* WHAT YOU SHOULD DO
From the listing below, set down exactly the lines between the one holding "ATOM 40 C C" and the one holding "ATOM 45 C CA", inclusive. No other line is wanted.

* PROVIDED INFORMATION
════════════════════

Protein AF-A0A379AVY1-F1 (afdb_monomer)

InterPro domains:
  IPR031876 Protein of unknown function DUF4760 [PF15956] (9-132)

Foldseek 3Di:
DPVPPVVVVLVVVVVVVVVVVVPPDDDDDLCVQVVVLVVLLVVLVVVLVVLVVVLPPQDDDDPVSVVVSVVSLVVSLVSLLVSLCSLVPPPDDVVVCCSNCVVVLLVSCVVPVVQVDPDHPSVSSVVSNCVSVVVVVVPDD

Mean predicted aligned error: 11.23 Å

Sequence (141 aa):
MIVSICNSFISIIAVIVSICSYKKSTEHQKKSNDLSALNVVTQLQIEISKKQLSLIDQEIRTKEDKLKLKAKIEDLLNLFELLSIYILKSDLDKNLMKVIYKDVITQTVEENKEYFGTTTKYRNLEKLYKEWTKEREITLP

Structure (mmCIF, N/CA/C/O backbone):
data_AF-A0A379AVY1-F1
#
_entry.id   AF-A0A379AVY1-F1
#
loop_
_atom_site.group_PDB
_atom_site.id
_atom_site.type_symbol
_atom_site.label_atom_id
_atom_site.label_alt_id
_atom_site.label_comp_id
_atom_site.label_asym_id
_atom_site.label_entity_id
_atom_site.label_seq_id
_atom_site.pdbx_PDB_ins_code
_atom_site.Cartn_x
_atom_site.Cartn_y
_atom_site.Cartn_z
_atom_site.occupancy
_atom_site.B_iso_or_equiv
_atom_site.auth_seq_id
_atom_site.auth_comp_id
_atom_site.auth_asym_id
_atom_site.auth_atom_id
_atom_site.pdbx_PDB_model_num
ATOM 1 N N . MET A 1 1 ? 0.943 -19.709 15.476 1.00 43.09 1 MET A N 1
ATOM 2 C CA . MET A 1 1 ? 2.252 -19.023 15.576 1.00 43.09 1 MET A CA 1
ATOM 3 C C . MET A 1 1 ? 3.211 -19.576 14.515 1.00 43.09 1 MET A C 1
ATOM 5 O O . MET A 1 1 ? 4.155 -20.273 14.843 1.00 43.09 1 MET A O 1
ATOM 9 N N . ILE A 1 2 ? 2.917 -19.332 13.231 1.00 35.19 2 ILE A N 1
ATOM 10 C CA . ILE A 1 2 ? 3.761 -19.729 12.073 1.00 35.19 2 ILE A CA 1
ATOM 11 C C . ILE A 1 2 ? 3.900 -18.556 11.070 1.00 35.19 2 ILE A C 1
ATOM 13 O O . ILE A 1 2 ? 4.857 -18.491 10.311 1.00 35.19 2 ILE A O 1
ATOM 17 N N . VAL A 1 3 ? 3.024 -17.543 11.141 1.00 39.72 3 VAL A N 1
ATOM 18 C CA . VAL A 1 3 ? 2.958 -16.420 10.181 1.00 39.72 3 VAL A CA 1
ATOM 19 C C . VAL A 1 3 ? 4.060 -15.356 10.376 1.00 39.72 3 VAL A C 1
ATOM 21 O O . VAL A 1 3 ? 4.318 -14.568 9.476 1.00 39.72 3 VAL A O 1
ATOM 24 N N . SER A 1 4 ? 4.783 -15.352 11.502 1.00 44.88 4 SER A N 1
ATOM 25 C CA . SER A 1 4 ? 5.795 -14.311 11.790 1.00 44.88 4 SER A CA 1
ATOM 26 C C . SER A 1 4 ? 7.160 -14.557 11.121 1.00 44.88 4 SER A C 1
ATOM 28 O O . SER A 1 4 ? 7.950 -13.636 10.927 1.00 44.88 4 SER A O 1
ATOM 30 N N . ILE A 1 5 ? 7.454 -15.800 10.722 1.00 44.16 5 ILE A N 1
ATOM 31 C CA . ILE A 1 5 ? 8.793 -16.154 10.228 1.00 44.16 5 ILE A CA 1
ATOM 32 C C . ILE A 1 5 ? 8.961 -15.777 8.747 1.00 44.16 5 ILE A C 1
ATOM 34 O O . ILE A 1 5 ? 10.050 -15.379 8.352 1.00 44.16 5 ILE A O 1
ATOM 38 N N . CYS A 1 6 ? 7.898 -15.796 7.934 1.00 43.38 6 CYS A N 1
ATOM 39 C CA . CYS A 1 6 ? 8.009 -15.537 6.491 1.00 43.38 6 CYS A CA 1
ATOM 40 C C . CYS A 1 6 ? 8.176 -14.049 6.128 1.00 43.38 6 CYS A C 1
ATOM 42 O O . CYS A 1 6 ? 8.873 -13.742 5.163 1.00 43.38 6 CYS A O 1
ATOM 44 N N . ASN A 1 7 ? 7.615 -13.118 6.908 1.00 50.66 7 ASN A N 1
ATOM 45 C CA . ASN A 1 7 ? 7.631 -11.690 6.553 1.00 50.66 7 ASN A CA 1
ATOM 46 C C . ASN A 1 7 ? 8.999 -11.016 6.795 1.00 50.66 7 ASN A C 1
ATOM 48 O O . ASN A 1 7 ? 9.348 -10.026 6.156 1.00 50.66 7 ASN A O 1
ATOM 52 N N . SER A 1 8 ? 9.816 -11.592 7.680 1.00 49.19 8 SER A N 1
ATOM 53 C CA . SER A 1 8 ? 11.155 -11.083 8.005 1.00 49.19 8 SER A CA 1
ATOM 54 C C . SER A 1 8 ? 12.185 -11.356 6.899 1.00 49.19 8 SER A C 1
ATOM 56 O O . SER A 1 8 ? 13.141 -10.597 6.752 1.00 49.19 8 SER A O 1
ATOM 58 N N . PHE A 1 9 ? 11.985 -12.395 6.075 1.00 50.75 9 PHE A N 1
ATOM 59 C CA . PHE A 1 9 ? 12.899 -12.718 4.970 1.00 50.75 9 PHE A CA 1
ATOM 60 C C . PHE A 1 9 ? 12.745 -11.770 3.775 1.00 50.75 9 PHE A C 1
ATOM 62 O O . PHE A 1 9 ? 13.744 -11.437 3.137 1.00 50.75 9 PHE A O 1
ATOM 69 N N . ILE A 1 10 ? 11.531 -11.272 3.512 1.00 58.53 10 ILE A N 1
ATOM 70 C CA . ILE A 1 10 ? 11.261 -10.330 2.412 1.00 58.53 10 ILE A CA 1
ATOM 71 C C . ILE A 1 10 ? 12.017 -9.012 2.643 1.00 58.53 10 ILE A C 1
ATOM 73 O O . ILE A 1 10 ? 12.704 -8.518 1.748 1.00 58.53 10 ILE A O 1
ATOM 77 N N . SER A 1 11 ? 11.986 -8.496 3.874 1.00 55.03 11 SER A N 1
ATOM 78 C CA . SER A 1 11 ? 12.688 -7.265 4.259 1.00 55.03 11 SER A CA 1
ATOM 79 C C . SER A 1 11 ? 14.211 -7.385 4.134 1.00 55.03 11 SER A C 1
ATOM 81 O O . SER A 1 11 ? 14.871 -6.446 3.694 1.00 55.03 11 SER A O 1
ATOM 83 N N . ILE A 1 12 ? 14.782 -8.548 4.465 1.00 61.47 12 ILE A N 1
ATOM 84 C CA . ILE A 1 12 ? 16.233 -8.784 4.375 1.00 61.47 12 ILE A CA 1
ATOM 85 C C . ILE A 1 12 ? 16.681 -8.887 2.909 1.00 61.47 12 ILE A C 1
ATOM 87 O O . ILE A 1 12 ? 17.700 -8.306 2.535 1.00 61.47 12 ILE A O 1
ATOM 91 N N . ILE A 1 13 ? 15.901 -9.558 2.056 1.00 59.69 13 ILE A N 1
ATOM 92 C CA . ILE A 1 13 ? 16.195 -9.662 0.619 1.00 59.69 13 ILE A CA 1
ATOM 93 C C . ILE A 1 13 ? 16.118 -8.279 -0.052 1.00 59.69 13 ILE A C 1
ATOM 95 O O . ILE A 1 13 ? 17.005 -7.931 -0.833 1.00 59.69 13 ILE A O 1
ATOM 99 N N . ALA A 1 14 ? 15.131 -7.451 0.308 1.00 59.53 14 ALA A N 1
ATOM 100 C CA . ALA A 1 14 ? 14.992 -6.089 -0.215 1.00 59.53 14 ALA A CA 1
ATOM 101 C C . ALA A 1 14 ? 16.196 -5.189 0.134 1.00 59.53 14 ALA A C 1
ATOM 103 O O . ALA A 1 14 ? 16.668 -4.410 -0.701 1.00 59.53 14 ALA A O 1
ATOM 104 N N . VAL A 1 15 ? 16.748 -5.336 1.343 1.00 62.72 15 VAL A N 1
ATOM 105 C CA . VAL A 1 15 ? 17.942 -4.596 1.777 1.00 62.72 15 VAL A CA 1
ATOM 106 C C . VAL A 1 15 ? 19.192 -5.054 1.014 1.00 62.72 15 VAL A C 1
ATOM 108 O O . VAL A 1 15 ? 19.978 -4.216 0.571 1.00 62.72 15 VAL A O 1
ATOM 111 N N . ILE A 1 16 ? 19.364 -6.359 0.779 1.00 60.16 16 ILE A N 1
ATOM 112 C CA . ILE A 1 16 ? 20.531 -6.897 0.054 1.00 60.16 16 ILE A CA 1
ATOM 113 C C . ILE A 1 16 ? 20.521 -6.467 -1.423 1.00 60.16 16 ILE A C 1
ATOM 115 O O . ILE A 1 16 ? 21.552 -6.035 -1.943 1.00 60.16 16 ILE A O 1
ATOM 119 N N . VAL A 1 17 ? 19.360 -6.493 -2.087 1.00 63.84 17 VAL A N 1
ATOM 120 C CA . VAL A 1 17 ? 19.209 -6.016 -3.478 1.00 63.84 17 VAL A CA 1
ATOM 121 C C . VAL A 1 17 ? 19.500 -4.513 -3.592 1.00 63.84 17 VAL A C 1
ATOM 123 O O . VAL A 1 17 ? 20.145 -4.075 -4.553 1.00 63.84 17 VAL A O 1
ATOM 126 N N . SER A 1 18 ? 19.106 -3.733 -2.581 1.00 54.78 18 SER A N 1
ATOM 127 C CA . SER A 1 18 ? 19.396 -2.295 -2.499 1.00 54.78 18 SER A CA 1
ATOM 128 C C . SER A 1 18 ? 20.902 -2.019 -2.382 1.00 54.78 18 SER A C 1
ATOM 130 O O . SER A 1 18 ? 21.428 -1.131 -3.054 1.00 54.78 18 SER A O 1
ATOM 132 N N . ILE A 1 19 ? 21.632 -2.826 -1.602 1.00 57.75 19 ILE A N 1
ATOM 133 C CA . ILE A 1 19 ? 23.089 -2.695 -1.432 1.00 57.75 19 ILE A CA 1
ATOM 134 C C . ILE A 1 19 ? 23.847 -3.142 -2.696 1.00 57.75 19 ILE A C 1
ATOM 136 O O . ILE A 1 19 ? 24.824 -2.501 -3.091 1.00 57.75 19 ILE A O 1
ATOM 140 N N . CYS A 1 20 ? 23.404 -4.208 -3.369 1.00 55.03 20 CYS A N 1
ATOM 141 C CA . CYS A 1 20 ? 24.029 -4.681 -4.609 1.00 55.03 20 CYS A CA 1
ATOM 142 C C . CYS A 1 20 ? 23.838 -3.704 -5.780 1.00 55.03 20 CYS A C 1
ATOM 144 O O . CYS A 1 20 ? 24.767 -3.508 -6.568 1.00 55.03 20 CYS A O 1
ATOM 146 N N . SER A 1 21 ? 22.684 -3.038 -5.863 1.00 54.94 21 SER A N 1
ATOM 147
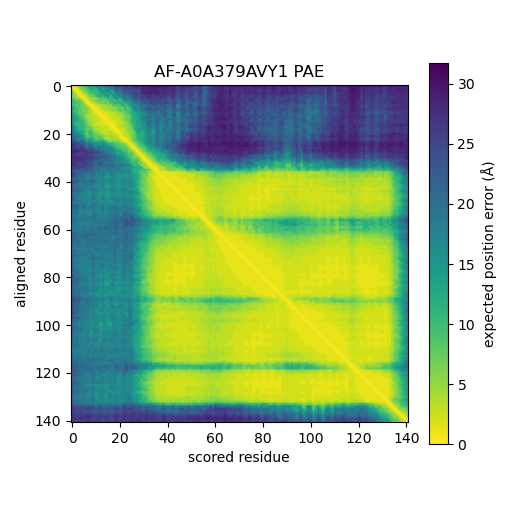 C CA . SER A 1 21 ? 22.411 -2.029 -6.899 1.00 54.94 21 SER A CA 1
ATOM 148 C C . SER A 1 21 ? 23.266 -0.765 -6.731 1.00 54.94 21 SER A C 1
ATOM 150 O O . SER A 1 21 ? 23.651 -0.143 -7.719 1.00 54.94 21 SER A O 1
ATOM 152 N N . TYR A 1 22 ? 23.649 -0.429 -5.494 1.00 49.84 22 TYR A N 1
ATOM 153 C CA . TYR A 1 22 ? 24.470 0.744 -5.174 1.00 49.84 22 TYR A CA 1
ATOM 154 C C . TYR A 1 22 ? 25.902 0.671 -5.741 1.00 49.84 22 TYR A C 1
ATOM 156 O O . TYR A 1 22 ? 26.476 1.693 -6.111 1.00 49.84 22 TYR A O 1
ATOM 164 N N . LYS A 1 23 ? 26.495 -0.528 -5.861 1.00 47.53 23 LYS A N 1
ATOM 165 C CA . LYS A 1 23 ? 27.909 -0.682 -6.265 1.00 47.53 23 LYS A CA 1
ATOM 166 C C . LYS A 1 23 ? 28.162 -0.719 -7.780 1.00 47.53 23 LYS A C 1
ATOM 168 O O . LYS A 1 23 ? 29.309 -0.558 -8.186 1.00 47.53 23 LYS A O 1
ATOM 173 N N . LYS A 1 24 ? 27.146 -0.904 -8.633 1.00 46.62 24 LYS A N 1
ATOM 174 C CA . LYS A 1 24 ? 27.329 -1.123 -10.088 1.00 46.62 24 LYS A CA 1
ATOM 175 C C . LYS A 1 24 ? 27.017 0.112 -10.944 1.00 46.62 24 LYS A C 1
ATOM 177 O O . LYS A 1 24 ? 26.387 0.001 -11.994 1.00 46.62 24 LYS A O 1
ATOM 182 N N . SER A 1 25 ? 27.402 1.314 -10.507 1.00 40.19 25 SER A N 1
ATOM 183 C CA . SER A 1 25 ? 26.873 2.534 -11.120 1.00 40.19 25 SER A CA 1
ATOM 184 C C . SER A 1 25 ? 27.881 3.630 -11.488 1.00 40.19 25 SER A C 1
ATOM 186 O O . SER A 1 25 ? 27.917 4.688 -10.871 1.00 40.19 25 SER A O 1
ATOM 188 N N . THR A 1 26 ? 28.565 3.433 -12.614 1.00 47.78 26 THR A N 1
ATOM 189 C CA . THR A 1 26 ? 29.180 4.485 -13.442 1.00 47.78 26 THR A CA 1
ATOM 190 C C . THR A 1 26 ? 28.460 4.529 -14.792 1.00 47.78 26 THR A C 1
ATOM 192 O O . THR A 1 26 ? 28.627 3.606 -15.574 1.00 47.78 26 THR A O 1
ATOM 195 N N . GLU A 1 27 ? 27.596 5.529 -15.015 1.00 45.56 27 GLU A N 1
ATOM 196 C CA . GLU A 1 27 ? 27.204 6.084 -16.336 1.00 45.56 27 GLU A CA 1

════════════════════

* EXERCISE RESULT
ATOM 40 C C . CYS A 1 6 ? 8.176 -14.049 6.128 1.00 43.38 6 CYS A C 1
ATOM 42 O O . CYS A 1 6 ? 8.873 -13.742 5.163 1.00 43.38 6 CYS A O 1
ATOM 44 N N . ASN A 1 7 ? 7.615 -13.118 6.908 1.00 50.66 7 ASN A N 1
ATOM 45 C CA . ASN A 1 7 ? 7.631 -11.690 6.553 1.00 50.66 7 ASN A CA 1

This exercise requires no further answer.